Description of the task: Find how many lines of the records hold the string "like" and reply with only that total.

(Collected data entries)
%%
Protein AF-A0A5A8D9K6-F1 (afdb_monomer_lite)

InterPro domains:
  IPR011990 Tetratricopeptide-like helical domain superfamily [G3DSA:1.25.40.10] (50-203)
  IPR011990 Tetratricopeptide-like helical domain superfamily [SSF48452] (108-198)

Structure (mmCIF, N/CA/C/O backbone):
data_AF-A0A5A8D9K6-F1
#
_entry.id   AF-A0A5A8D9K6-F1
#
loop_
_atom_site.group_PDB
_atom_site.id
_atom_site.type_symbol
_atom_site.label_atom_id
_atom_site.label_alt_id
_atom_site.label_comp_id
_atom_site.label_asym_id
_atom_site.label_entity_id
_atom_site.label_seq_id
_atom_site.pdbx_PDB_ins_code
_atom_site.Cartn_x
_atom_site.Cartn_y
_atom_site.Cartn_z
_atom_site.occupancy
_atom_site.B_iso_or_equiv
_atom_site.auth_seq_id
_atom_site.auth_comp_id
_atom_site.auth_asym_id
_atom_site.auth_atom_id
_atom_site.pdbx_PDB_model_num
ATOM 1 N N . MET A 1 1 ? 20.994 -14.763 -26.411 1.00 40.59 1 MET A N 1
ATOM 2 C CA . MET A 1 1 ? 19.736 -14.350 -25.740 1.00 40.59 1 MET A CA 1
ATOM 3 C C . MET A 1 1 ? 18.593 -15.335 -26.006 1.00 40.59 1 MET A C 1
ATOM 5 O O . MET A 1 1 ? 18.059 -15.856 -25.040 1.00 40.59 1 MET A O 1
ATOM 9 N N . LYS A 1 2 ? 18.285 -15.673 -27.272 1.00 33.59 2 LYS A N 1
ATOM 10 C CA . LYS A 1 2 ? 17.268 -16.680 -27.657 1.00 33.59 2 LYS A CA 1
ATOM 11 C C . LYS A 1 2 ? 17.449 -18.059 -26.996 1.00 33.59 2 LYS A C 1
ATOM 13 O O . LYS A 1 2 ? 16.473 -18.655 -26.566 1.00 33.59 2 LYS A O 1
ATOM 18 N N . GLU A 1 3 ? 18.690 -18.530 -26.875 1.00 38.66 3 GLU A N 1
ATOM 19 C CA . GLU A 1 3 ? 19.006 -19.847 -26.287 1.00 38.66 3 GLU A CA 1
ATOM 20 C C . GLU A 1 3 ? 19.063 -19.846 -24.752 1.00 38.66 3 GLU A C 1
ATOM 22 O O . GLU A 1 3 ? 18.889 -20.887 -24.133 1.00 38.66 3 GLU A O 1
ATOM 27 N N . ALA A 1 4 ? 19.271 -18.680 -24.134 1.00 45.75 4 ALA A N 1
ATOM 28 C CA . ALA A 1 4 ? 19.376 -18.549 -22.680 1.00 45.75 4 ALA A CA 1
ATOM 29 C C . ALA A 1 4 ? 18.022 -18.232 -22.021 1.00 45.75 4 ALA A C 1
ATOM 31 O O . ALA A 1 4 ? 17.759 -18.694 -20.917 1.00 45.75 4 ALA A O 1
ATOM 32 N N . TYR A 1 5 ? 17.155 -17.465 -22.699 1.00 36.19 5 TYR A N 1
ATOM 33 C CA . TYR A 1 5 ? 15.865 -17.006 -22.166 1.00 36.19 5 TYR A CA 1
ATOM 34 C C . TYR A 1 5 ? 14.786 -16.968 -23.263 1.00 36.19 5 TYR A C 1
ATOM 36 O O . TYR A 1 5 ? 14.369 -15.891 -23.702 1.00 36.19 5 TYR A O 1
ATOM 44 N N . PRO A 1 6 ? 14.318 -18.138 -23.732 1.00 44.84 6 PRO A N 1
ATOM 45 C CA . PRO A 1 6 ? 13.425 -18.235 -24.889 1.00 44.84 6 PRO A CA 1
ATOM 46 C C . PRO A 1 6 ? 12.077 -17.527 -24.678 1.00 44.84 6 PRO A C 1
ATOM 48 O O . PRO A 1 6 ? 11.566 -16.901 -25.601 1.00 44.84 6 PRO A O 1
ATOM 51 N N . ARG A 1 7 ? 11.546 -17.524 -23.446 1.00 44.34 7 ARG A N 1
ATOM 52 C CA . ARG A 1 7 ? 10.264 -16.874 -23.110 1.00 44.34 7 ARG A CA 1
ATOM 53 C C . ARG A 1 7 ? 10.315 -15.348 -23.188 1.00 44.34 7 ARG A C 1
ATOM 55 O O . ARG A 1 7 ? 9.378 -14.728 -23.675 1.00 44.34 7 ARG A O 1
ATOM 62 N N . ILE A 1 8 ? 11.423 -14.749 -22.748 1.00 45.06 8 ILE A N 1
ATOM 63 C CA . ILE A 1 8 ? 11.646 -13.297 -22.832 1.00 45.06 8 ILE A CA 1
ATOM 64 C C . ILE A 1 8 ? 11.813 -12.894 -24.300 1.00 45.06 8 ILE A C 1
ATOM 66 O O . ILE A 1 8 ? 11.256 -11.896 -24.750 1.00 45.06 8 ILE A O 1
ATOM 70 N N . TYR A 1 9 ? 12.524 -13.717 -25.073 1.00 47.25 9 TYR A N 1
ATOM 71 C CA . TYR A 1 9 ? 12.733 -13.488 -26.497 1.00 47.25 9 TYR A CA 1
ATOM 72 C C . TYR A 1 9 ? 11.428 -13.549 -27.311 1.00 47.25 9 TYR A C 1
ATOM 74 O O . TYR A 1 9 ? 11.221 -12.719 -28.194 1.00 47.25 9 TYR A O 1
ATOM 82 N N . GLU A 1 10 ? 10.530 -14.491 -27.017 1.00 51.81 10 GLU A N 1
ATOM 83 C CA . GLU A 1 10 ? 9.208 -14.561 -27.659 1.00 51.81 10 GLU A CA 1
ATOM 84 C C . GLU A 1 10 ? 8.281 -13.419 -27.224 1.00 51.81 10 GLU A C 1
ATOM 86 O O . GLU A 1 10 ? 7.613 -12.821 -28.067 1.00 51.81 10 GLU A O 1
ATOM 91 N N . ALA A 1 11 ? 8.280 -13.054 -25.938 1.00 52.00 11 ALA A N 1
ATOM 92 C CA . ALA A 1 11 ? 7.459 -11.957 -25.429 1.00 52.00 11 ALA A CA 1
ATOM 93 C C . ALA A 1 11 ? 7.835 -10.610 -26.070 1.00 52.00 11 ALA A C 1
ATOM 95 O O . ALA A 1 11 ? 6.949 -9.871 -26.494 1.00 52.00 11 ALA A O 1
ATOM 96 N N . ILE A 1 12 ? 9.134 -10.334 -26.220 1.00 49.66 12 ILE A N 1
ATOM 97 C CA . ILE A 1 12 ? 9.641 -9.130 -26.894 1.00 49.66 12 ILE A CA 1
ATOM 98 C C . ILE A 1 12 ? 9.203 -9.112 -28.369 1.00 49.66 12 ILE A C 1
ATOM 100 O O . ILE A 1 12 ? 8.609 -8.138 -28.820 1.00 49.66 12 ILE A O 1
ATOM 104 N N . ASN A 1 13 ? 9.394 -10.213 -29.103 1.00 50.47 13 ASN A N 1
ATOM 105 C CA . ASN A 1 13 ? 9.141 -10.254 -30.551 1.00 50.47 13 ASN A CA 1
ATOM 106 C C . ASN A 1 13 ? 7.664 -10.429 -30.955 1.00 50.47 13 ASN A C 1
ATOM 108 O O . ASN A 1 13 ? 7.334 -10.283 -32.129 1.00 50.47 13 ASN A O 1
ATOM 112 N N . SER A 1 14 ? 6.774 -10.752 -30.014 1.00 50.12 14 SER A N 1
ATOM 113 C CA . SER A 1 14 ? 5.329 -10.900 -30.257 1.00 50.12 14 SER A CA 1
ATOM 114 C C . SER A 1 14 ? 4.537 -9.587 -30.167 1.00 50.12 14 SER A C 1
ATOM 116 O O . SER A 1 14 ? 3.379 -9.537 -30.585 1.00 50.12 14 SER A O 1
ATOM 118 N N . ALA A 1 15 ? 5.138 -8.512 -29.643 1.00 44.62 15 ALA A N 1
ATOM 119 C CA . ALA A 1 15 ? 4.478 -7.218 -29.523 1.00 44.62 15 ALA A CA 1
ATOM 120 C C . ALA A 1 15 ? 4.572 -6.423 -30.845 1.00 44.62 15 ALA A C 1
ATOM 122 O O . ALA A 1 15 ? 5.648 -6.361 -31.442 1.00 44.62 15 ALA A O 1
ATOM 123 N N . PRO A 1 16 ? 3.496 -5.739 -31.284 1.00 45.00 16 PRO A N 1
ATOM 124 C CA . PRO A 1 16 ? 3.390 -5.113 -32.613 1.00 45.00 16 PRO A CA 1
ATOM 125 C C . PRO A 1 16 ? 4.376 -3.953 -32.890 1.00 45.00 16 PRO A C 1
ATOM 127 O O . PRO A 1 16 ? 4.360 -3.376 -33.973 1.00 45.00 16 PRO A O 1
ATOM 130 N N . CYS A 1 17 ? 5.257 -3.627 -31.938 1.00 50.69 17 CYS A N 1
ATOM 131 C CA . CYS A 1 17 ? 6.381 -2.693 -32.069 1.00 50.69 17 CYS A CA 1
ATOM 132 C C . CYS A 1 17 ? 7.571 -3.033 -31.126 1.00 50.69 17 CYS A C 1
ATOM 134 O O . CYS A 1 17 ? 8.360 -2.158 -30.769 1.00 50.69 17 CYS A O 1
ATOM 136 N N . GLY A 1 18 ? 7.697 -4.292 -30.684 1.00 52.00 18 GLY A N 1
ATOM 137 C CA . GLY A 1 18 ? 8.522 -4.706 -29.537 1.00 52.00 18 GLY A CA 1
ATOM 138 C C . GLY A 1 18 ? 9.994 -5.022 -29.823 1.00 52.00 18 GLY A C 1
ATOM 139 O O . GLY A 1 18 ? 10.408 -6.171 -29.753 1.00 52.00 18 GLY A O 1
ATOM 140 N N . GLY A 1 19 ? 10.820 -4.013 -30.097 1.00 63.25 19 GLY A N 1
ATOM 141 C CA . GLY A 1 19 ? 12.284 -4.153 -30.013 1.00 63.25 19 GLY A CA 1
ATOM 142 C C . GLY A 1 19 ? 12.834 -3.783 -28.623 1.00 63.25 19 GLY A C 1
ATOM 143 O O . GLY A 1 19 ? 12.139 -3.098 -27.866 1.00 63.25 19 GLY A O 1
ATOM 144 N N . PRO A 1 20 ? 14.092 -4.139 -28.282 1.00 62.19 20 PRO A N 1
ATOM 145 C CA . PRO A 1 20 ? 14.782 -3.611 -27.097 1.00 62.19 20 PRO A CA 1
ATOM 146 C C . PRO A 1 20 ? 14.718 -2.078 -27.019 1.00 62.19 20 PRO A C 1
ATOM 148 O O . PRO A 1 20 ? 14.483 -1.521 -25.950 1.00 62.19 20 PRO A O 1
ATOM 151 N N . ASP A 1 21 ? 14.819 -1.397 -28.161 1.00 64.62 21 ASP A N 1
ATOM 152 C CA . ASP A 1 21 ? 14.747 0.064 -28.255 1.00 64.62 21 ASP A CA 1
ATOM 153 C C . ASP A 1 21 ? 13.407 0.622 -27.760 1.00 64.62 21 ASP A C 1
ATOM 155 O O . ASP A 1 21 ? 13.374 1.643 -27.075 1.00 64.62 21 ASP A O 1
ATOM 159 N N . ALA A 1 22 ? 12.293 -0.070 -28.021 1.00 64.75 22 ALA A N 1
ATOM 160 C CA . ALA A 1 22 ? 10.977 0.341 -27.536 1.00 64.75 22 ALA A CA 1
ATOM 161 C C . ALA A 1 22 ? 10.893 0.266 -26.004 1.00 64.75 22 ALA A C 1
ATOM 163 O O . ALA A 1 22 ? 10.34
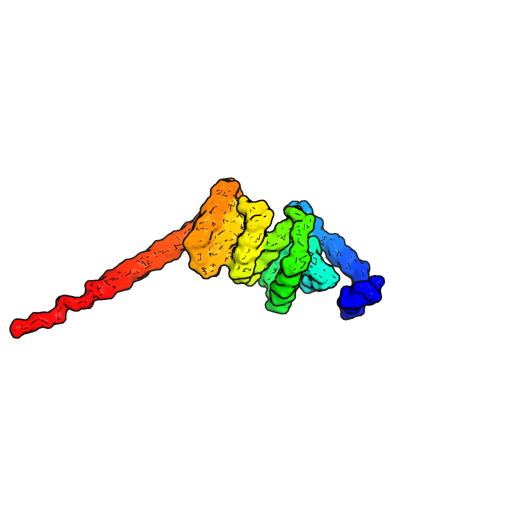6 1.171 -25.371 1.00 64.75 22 ALA A O 1
ATOM 164 N N . PHE A 1 23 ? 11.493 -0.765 -25.397 1.00 71.50 23 PHE A N 1
ATOM 165 C CA . PHE A 1 23 ? 11.627 -0.853 -23.944 1.00 71.50 23 PHE A CA 1
ATOM 166 C C . PHE A 1 23 ? 12.459 0.309 -23.394 1.00 71.50 23 PHE A C 1
ATOM 168 O O . PHE A 1 23 ? 12.027 0.965 -22.447 1.00 71.50 23 PHE A O 1
ATOM 175 N N . PHE A 1 24 ? 13.612 0.613 -23.999 1.00 73.25 24 PHE A N 1
ATOM 176 C CA . PHE A 1 24 ? 14.461 1.723 -23.557 1.00 73.25 24 PHE A CA 1
ATOM 177 C C . PHE A 1 24 ? 13.748 3.073 -23.670 1.00 73.25 24 PHE A C 1
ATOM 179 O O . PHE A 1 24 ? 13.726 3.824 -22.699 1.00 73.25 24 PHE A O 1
%%
Output below: 2